There are quite a few proposed measures of effect size for simmple mediation models. Yuan, Wang and Liu (2026) https://doi.org/10.1016/j.metip.2025.100224 have proposed a new measure and reviewed a range of previous proposed measures. Each has pros and cons but I think the knew measure \(R^2_{med}\) looks quite useful. The basic idea is to isolate the proportion of the direct effect of X (the predictor) on Y (the outcome) that is mediated by M (the moderator). I’m not in general a fan of \(R^2\) measures but I think this is a sensible use case. I think I actually prefer the proportion mediated of the total effect as even simpler to interpret, but the measures behave broadly similarly.
I imagine researchers will like \(R^2_{med}\) because it tends to be bigger than \(\Delta{med}\) which is the total variance of the direct effect accounted for by the indirect effect.

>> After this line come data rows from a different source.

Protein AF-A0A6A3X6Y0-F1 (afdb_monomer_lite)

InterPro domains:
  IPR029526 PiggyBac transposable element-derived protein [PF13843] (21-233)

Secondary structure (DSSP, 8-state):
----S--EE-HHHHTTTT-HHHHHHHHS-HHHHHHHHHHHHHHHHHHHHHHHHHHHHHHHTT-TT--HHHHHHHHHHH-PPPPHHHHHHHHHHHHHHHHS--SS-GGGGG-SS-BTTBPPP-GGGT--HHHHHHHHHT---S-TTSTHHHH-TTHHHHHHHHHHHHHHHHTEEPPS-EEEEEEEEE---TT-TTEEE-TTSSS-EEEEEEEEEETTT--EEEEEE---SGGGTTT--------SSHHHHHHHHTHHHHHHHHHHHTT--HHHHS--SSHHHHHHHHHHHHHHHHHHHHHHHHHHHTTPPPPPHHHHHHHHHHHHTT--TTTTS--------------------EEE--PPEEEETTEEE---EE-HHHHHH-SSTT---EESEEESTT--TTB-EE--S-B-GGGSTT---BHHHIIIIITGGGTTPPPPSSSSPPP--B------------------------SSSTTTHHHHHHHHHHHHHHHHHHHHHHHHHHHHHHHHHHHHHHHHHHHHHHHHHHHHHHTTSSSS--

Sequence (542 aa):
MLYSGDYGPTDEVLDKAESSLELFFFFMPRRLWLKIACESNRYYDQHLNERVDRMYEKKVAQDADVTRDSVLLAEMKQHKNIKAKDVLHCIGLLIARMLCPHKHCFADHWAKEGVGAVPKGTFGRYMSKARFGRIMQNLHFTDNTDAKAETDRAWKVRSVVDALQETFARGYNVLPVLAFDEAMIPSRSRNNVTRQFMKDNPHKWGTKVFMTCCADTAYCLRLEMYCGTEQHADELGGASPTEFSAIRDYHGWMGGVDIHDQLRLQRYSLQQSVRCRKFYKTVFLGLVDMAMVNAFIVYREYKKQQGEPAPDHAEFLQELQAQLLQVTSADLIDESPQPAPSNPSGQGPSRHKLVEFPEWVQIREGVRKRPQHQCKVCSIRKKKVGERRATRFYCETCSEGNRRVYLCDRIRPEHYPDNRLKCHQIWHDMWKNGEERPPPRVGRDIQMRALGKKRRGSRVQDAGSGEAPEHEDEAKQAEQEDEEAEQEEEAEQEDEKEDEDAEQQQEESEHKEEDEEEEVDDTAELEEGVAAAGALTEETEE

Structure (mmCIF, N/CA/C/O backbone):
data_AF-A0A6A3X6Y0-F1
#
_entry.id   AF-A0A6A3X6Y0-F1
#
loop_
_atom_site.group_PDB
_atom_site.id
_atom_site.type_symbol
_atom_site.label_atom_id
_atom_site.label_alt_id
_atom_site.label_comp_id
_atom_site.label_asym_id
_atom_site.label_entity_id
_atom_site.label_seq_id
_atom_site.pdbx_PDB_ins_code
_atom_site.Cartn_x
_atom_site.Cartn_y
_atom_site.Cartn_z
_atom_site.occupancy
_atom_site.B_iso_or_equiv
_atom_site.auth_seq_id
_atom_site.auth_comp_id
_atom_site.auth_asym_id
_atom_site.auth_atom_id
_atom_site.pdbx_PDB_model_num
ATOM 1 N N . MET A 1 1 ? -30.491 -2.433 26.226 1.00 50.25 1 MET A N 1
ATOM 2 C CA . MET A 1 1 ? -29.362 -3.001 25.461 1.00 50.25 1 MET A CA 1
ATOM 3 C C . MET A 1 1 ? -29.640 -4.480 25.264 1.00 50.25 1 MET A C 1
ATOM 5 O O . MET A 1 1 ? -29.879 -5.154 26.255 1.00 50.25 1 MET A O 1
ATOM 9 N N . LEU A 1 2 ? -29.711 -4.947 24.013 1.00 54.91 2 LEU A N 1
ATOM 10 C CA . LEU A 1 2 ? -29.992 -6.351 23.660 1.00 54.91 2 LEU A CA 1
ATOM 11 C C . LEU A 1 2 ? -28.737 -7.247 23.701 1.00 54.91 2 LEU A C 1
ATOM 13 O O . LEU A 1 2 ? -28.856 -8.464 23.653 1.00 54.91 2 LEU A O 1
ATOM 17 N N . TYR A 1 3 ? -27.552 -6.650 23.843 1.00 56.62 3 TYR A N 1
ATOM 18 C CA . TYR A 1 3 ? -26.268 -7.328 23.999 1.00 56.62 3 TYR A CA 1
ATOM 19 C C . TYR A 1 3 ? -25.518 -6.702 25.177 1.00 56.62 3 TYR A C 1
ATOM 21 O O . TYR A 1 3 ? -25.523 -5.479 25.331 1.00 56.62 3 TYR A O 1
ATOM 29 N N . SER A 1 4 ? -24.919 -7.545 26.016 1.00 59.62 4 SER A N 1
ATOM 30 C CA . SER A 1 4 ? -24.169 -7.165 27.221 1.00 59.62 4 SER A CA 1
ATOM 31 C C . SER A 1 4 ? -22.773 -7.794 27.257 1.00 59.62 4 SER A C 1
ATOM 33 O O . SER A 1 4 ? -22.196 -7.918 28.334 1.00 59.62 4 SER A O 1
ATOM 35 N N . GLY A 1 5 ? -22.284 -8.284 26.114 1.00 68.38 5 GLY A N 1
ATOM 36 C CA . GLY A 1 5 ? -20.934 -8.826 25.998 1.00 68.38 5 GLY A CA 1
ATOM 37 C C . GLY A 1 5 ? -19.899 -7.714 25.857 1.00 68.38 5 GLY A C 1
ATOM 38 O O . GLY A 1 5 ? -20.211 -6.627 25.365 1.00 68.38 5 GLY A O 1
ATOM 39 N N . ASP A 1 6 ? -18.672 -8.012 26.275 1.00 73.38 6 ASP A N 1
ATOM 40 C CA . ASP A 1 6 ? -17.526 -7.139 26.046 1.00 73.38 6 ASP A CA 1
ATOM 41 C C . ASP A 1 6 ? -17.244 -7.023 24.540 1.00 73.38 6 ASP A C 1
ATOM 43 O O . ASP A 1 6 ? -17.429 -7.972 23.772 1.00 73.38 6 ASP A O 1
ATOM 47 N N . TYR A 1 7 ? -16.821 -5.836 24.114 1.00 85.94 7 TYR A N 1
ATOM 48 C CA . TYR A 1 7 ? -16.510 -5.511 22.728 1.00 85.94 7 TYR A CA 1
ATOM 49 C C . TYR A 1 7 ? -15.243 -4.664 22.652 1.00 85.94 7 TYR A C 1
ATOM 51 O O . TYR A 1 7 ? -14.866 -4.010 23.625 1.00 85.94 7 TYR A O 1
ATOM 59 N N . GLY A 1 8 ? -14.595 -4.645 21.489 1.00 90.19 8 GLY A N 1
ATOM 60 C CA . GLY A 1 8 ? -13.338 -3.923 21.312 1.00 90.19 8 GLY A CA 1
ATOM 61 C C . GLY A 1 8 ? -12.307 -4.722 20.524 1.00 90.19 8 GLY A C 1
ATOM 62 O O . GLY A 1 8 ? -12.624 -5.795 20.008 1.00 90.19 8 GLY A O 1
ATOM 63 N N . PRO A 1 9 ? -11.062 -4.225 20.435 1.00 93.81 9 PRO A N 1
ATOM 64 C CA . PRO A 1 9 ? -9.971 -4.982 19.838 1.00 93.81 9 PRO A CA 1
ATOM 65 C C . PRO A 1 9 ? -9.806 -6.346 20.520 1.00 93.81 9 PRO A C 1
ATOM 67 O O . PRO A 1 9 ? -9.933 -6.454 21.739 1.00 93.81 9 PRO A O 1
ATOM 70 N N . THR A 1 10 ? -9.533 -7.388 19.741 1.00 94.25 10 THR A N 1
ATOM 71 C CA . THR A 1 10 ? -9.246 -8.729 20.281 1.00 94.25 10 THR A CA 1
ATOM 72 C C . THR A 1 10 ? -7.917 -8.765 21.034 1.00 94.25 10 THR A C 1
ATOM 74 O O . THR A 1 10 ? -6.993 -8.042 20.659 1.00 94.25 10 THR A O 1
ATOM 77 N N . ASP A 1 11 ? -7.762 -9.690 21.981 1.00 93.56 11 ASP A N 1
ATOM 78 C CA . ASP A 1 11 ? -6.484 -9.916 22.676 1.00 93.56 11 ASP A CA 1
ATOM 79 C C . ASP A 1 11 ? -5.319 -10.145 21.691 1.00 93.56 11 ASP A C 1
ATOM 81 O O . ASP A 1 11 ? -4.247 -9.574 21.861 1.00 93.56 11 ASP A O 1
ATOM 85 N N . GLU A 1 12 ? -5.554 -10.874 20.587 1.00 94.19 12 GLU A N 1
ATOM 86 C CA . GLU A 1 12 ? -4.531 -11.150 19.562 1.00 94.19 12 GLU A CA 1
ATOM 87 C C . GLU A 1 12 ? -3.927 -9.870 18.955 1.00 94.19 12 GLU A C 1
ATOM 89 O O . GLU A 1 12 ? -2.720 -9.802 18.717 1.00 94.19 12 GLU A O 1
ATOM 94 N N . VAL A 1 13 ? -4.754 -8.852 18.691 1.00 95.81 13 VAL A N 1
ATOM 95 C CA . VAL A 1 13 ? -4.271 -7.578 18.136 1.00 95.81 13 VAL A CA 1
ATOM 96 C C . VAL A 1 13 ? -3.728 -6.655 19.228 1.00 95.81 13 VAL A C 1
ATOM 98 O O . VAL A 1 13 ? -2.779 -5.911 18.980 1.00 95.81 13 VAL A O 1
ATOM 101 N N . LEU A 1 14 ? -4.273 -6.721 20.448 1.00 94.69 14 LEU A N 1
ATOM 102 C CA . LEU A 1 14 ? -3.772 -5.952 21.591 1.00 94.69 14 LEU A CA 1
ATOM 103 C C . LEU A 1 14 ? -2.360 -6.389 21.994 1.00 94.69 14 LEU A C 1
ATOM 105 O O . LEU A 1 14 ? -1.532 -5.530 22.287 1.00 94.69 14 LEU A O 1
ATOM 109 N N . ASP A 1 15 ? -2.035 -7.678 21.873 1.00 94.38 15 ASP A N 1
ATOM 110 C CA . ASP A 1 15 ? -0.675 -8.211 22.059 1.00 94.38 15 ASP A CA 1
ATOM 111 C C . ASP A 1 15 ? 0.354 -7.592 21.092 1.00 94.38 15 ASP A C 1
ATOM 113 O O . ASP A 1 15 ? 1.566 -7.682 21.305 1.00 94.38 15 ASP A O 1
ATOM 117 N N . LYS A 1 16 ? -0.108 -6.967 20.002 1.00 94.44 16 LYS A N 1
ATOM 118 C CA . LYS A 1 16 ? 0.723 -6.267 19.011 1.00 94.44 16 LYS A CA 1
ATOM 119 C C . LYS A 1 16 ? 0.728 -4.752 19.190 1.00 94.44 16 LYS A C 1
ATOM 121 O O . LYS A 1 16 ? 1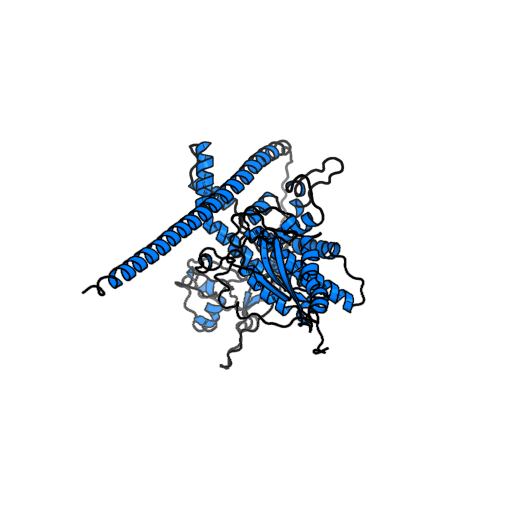.529 -4.079 18.544 1.00 94.44 16 LYS A O 1
ATOM 126 N N . ALA A 1 17 ? -0.121 -4.213 20.064 1.00 92.62 17 ALA A N 1
ATOM 127 C CA . ALA A 1 17 ? -0.413 -2.786 20.138 1.00 92.62 17 ALA A CA 1
ATOM 128 C C . ALA A 1 17 ? 0.717 -1.915 20.707 1.00 92.62 17 ALA A C 1
ATOM 130 O O . ALA A 1 17 ? 0.666 -0.693 20.582 1.00 92.62 17 ALA A O 1
ATOM 131 N N . GLU A 1 18 ? 1.768 -2.515 21.269 1.00 90.56 18 GLU A N 1
ATOM 132 C CA . GLU A 1 18 ? 2.972 -1.785 21.683 1.00 90.56 18 GLU A CA 1
ATOM 133 C C . GLU A 1 18 ? 3.827 -1.293 20.506 1.00 90.56 18 GLU A C 1
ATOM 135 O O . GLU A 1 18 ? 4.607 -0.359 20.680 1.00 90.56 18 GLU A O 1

Its important not to confuse these! In fact its useful to report the total \(R^2\) accounted for by X on Y. \(R^2_{med}\) will be 1 when mediation accounts for all the variance of the simple effect (direct and indirect) and 0 when it accounts for none. Yuan, Wang and Liu (2026) reccomend reporting \(R^2_{med}\) with this total because even near full mediation can coexist with tiny total effects. Of course the total \(R^2\) is a traditional \(R^2\) measure that comes with the usual issues of measurement error and so forth so (as Yuan et al. note) small values should not be dismissed out of hand, the interpretation depends on context. I’d argue that reporting \(\Delta{med}\) might be more useful than total \(R^2\) alongside \(R^2_{med}\). One tells you the mediation effect size in terms of the total variance of Y and the other as a proportion of the total possible. Note that \(R^2_{med} \times R^2_{total} = \Delta{med}\) so reporting any two should be sufficient.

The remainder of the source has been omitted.